Below are the entries. Transcribe exactly the lines from the one with "ATOM 60 O O" through the one with "ATOM 91 N N", ends included, and leave out all others.

_Data provided_.
◇ ◇ ◇ ◇ ◇
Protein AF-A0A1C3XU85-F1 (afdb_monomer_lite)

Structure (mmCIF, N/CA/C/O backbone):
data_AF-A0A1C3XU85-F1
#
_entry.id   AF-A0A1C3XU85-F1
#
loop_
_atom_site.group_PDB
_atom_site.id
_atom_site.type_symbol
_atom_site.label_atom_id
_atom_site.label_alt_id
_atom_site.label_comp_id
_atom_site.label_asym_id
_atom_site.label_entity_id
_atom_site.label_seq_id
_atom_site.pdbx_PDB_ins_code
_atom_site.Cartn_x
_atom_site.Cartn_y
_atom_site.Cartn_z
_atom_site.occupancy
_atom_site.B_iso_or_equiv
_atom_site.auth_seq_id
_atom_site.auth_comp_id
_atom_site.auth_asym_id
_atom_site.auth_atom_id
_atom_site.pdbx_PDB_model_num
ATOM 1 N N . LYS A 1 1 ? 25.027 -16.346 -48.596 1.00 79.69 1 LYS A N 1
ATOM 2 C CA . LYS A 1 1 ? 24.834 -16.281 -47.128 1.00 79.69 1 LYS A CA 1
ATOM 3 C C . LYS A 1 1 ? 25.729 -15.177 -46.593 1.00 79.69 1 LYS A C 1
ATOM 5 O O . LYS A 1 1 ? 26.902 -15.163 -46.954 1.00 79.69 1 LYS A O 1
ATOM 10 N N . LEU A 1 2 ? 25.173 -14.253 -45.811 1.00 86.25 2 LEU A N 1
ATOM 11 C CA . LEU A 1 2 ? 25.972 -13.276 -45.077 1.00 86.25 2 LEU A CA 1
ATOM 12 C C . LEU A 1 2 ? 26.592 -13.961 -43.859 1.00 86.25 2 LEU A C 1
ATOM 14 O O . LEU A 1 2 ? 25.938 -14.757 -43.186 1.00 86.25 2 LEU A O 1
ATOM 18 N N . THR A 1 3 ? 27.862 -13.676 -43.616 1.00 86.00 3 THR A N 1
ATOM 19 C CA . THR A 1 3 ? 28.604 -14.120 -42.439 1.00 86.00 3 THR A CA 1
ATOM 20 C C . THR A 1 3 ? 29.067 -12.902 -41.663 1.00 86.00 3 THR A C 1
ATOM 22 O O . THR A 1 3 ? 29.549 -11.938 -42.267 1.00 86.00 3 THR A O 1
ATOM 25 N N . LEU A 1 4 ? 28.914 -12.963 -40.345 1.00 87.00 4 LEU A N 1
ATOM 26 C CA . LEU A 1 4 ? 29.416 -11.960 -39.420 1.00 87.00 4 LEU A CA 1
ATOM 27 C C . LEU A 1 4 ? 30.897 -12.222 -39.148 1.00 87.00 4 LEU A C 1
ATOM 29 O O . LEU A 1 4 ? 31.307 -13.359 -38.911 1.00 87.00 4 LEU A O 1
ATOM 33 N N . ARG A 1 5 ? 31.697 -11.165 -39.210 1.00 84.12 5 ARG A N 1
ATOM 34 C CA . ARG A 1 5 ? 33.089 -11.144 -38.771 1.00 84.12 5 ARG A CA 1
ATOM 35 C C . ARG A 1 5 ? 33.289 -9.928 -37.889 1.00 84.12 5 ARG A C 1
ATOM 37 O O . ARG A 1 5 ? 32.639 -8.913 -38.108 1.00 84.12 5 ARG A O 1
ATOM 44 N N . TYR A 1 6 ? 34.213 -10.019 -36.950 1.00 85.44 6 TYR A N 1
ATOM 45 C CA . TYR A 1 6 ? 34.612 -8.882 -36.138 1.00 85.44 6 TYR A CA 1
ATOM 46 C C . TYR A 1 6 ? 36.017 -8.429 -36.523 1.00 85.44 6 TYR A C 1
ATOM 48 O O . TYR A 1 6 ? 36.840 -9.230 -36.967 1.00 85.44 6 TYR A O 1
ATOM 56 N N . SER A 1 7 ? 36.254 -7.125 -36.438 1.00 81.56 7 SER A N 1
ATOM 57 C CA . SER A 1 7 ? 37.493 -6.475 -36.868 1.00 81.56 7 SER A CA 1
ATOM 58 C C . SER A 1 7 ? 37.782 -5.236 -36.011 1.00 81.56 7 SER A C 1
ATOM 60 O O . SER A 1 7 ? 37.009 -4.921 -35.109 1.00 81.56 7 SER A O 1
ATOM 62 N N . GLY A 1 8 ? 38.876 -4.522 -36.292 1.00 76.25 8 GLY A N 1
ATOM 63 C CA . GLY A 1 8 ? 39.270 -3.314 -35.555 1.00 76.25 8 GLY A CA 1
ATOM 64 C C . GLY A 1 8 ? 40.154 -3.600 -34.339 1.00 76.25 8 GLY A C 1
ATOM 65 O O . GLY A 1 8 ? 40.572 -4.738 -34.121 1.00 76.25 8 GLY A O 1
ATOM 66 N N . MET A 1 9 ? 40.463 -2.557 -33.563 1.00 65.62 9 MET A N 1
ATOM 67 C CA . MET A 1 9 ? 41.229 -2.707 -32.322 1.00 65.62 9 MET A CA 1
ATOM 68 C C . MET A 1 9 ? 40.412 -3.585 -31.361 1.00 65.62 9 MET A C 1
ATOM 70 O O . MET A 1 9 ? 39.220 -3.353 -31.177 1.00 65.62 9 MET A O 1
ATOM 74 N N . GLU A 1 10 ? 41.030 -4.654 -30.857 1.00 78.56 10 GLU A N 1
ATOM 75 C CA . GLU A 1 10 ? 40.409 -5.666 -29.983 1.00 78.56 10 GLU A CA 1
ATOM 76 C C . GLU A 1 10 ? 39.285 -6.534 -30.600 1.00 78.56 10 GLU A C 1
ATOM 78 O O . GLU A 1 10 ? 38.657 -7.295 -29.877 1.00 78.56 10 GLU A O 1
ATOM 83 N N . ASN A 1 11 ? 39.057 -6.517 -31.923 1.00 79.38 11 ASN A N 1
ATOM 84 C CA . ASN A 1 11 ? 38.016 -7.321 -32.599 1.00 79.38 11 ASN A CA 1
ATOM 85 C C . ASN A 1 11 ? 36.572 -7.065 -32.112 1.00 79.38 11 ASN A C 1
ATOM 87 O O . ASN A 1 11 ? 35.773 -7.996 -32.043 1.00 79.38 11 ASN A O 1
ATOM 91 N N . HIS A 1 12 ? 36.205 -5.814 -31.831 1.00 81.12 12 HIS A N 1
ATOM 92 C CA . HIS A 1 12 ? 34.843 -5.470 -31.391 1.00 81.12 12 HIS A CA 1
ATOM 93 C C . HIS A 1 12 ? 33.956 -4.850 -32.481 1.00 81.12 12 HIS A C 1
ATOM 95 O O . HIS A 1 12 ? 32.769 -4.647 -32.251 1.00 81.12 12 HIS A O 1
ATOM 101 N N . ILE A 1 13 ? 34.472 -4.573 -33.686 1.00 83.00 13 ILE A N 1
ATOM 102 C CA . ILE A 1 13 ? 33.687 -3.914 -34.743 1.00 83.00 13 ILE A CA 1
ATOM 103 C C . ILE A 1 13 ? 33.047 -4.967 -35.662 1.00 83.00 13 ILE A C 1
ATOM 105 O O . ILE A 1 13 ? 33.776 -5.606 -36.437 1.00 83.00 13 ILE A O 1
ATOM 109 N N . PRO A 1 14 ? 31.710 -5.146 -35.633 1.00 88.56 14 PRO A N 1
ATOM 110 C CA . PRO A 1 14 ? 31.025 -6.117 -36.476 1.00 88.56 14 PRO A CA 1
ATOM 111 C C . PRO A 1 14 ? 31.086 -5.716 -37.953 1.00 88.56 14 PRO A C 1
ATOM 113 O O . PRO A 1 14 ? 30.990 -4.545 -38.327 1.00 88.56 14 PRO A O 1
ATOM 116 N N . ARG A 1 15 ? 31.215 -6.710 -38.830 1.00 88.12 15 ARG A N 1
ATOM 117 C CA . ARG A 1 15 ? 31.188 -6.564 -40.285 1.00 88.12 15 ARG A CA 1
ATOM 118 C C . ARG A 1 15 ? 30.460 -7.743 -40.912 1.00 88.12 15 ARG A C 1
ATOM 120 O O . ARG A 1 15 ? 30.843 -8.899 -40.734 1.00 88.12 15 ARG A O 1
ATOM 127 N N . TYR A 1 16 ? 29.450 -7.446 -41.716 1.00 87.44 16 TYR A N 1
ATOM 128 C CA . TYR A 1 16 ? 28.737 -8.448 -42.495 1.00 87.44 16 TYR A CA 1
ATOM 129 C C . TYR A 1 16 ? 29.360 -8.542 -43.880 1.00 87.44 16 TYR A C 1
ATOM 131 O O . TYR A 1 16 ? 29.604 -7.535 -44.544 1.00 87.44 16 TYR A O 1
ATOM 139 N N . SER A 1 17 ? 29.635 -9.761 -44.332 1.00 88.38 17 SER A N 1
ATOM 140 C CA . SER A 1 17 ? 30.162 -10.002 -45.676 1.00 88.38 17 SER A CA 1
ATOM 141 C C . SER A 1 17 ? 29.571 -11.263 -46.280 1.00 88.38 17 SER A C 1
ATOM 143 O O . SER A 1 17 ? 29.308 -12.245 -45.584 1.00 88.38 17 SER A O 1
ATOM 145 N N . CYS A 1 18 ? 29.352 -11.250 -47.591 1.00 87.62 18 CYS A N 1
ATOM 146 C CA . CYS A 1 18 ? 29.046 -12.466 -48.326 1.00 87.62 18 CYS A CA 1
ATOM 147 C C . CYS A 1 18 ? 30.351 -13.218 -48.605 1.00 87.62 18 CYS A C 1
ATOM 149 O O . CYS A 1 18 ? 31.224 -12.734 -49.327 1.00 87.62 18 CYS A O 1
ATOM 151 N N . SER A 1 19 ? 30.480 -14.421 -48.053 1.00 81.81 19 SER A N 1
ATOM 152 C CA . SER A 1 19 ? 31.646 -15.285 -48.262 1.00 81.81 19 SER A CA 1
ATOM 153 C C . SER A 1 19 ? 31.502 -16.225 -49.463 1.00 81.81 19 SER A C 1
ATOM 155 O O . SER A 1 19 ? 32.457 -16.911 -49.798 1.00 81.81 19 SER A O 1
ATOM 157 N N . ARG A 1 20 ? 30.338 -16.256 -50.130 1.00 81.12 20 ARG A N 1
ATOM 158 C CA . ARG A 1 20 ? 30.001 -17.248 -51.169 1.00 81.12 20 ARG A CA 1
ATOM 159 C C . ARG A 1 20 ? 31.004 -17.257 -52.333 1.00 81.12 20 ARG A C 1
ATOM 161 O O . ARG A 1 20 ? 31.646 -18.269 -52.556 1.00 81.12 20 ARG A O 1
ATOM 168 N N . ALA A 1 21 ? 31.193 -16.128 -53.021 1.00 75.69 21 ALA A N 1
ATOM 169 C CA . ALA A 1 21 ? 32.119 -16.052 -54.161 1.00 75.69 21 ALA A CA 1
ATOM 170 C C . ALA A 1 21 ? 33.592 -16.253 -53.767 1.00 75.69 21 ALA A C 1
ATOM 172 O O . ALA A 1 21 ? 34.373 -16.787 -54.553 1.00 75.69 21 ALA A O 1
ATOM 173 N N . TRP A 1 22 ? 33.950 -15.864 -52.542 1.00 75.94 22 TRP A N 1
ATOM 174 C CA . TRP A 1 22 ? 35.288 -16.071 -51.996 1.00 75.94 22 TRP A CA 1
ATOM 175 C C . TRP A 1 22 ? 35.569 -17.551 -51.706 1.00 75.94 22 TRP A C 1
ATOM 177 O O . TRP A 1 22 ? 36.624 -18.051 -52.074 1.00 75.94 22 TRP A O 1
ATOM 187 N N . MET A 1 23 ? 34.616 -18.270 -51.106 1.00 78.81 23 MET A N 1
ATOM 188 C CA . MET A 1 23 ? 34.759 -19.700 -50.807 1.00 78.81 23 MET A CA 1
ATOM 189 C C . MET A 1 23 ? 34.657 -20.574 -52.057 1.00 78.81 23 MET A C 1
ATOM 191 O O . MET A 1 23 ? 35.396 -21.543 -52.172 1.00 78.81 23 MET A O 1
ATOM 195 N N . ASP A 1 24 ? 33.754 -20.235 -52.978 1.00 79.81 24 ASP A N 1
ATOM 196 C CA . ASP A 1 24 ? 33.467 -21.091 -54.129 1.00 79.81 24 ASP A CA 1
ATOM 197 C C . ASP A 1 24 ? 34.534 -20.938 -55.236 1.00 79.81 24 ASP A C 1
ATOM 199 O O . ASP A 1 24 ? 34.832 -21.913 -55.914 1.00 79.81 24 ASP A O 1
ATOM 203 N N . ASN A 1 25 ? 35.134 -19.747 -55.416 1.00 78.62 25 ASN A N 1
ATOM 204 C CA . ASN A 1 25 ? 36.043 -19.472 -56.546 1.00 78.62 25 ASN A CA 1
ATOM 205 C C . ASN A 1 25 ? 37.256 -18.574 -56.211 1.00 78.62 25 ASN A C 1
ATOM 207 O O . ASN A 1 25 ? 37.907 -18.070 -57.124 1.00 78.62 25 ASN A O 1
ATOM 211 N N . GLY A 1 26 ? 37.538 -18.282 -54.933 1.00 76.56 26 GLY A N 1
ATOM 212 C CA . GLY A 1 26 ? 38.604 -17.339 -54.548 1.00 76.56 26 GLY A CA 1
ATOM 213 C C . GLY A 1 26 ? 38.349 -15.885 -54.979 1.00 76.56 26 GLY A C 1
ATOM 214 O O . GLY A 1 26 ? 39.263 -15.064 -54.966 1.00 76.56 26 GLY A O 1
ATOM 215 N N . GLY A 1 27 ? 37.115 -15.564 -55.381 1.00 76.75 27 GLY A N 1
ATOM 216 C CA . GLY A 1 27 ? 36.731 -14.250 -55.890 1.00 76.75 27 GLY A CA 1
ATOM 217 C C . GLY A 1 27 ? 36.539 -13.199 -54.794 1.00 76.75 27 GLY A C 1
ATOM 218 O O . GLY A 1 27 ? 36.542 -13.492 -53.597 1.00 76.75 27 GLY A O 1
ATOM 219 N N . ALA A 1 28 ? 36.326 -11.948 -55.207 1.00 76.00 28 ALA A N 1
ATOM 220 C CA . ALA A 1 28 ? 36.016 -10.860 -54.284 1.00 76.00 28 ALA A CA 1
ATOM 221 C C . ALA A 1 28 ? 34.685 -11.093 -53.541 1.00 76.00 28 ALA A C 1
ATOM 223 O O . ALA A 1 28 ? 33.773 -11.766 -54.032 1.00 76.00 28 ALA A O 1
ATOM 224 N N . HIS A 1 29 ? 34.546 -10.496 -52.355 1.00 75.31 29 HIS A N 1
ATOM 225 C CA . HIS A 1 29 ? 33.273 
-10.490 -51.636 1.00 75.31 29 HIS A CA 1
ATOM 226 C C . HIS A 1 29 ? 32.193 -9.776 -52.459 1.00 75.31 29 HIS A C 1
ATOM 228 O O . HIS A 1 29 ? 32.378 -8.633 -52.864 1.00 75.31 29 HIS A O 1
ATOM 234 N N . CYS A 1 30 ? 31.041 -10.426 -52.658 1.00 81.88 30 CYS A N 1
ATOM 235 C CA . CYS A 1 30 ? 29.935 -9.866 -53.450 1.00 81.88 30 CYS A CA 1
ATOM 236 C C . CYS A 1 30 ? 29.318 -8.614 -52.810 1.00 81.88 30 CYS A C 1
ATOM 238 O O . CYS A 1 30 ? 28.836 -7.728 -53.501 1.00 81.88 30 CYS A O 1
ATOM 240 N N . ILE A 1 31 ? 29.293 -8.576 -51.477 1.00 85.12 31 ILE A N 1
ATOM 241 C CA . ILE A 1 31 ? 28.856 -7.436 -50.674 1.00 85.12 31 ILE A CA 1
◇ ◇ ◇ ◇ ◇
_Answer area_.
ATOM 60 O O . SER A 1 7 ? 37.009 -4.921 -35.109 1.00 81.56 7 SER A O 1
ATOM 62 N N . GLY A 1 8 ? 38.876 -4.522 -36.292 1.00 76.25 8 GLY A N 1
ATOM 63 C CA . GLY A 1 8 ? 39.270 -3.314 -35.555 1.00 76.25 8 GLY A CA 1
ATOM 64 C C . GLY A 1 8 ? 40.154 -3.600 -34.339 1.00 76.25 8 GLY A C 1
ATOM 65 O O . GLY A 1 8 ? 40.572 -4.738 -34.121 1.00 76.25 8 GLY A O 1
ATOM 66 N N . MET A 1 9 ? 40.463 -2.557 -33.563 1.00 65.62 9 MET A N 1
ATOM 67 C CA . MET A 1 9 ? 41.229 -2.707 -32.322 1.00 65.62 9 MET A CA 1
ATOM 68 C C . MET A 1 9 ? 40.412 -3.585 -31.361 1.00 65.62 9 MET A C 1
ATOM 70 O O . MET A 1 9 ? 39.220 -3.353 -31.177 1.00 65.62 9 MET A O 1
ATOM 74 N N . GLU A 1 10 ? 41.030 -4.654 -30.857 1.00 78.56 10 GLU A N 1
ATOM 75 C CA . GLU A 1 10 ? 40.409 -5.666 -29.983 1.00 78.56 10 GLU A CA 1
ATOM 76 C C . GLU A 1 10 ? 39.285 -6.534 -30.600 1.00 78.56 10 GLU A C 1
ATOM 78 O O . GLU A 1 10 ? 38.657 -7.295 -29.877 1.00 78.56 10 GLU A O 1
ATOM 83 N N . ASN A 1 11 ? 39.057 -6.517 -31.923 1.00 79.38 11 ASN A N 1
ATOM 84 C CA . ASN A 1 11 ? 38.016 -7.321 -32.599 1.00 79.38 11 ASN A CA 1
ATOM 85 C C . ASN A 1 11 ? 36.572 -7.065 -32.112 1.00 79.38 11 ASN A C 1
ATOM 87 O O . ASN A 1 11 ? 35.773 -7.996 -32.043 1.00 79.38 11 ASN A O 1
ATOM 91 N N . HIS A 1 12 ? 36.205 -5.814 -31.831 1.00 81.12 12 HIS A N 1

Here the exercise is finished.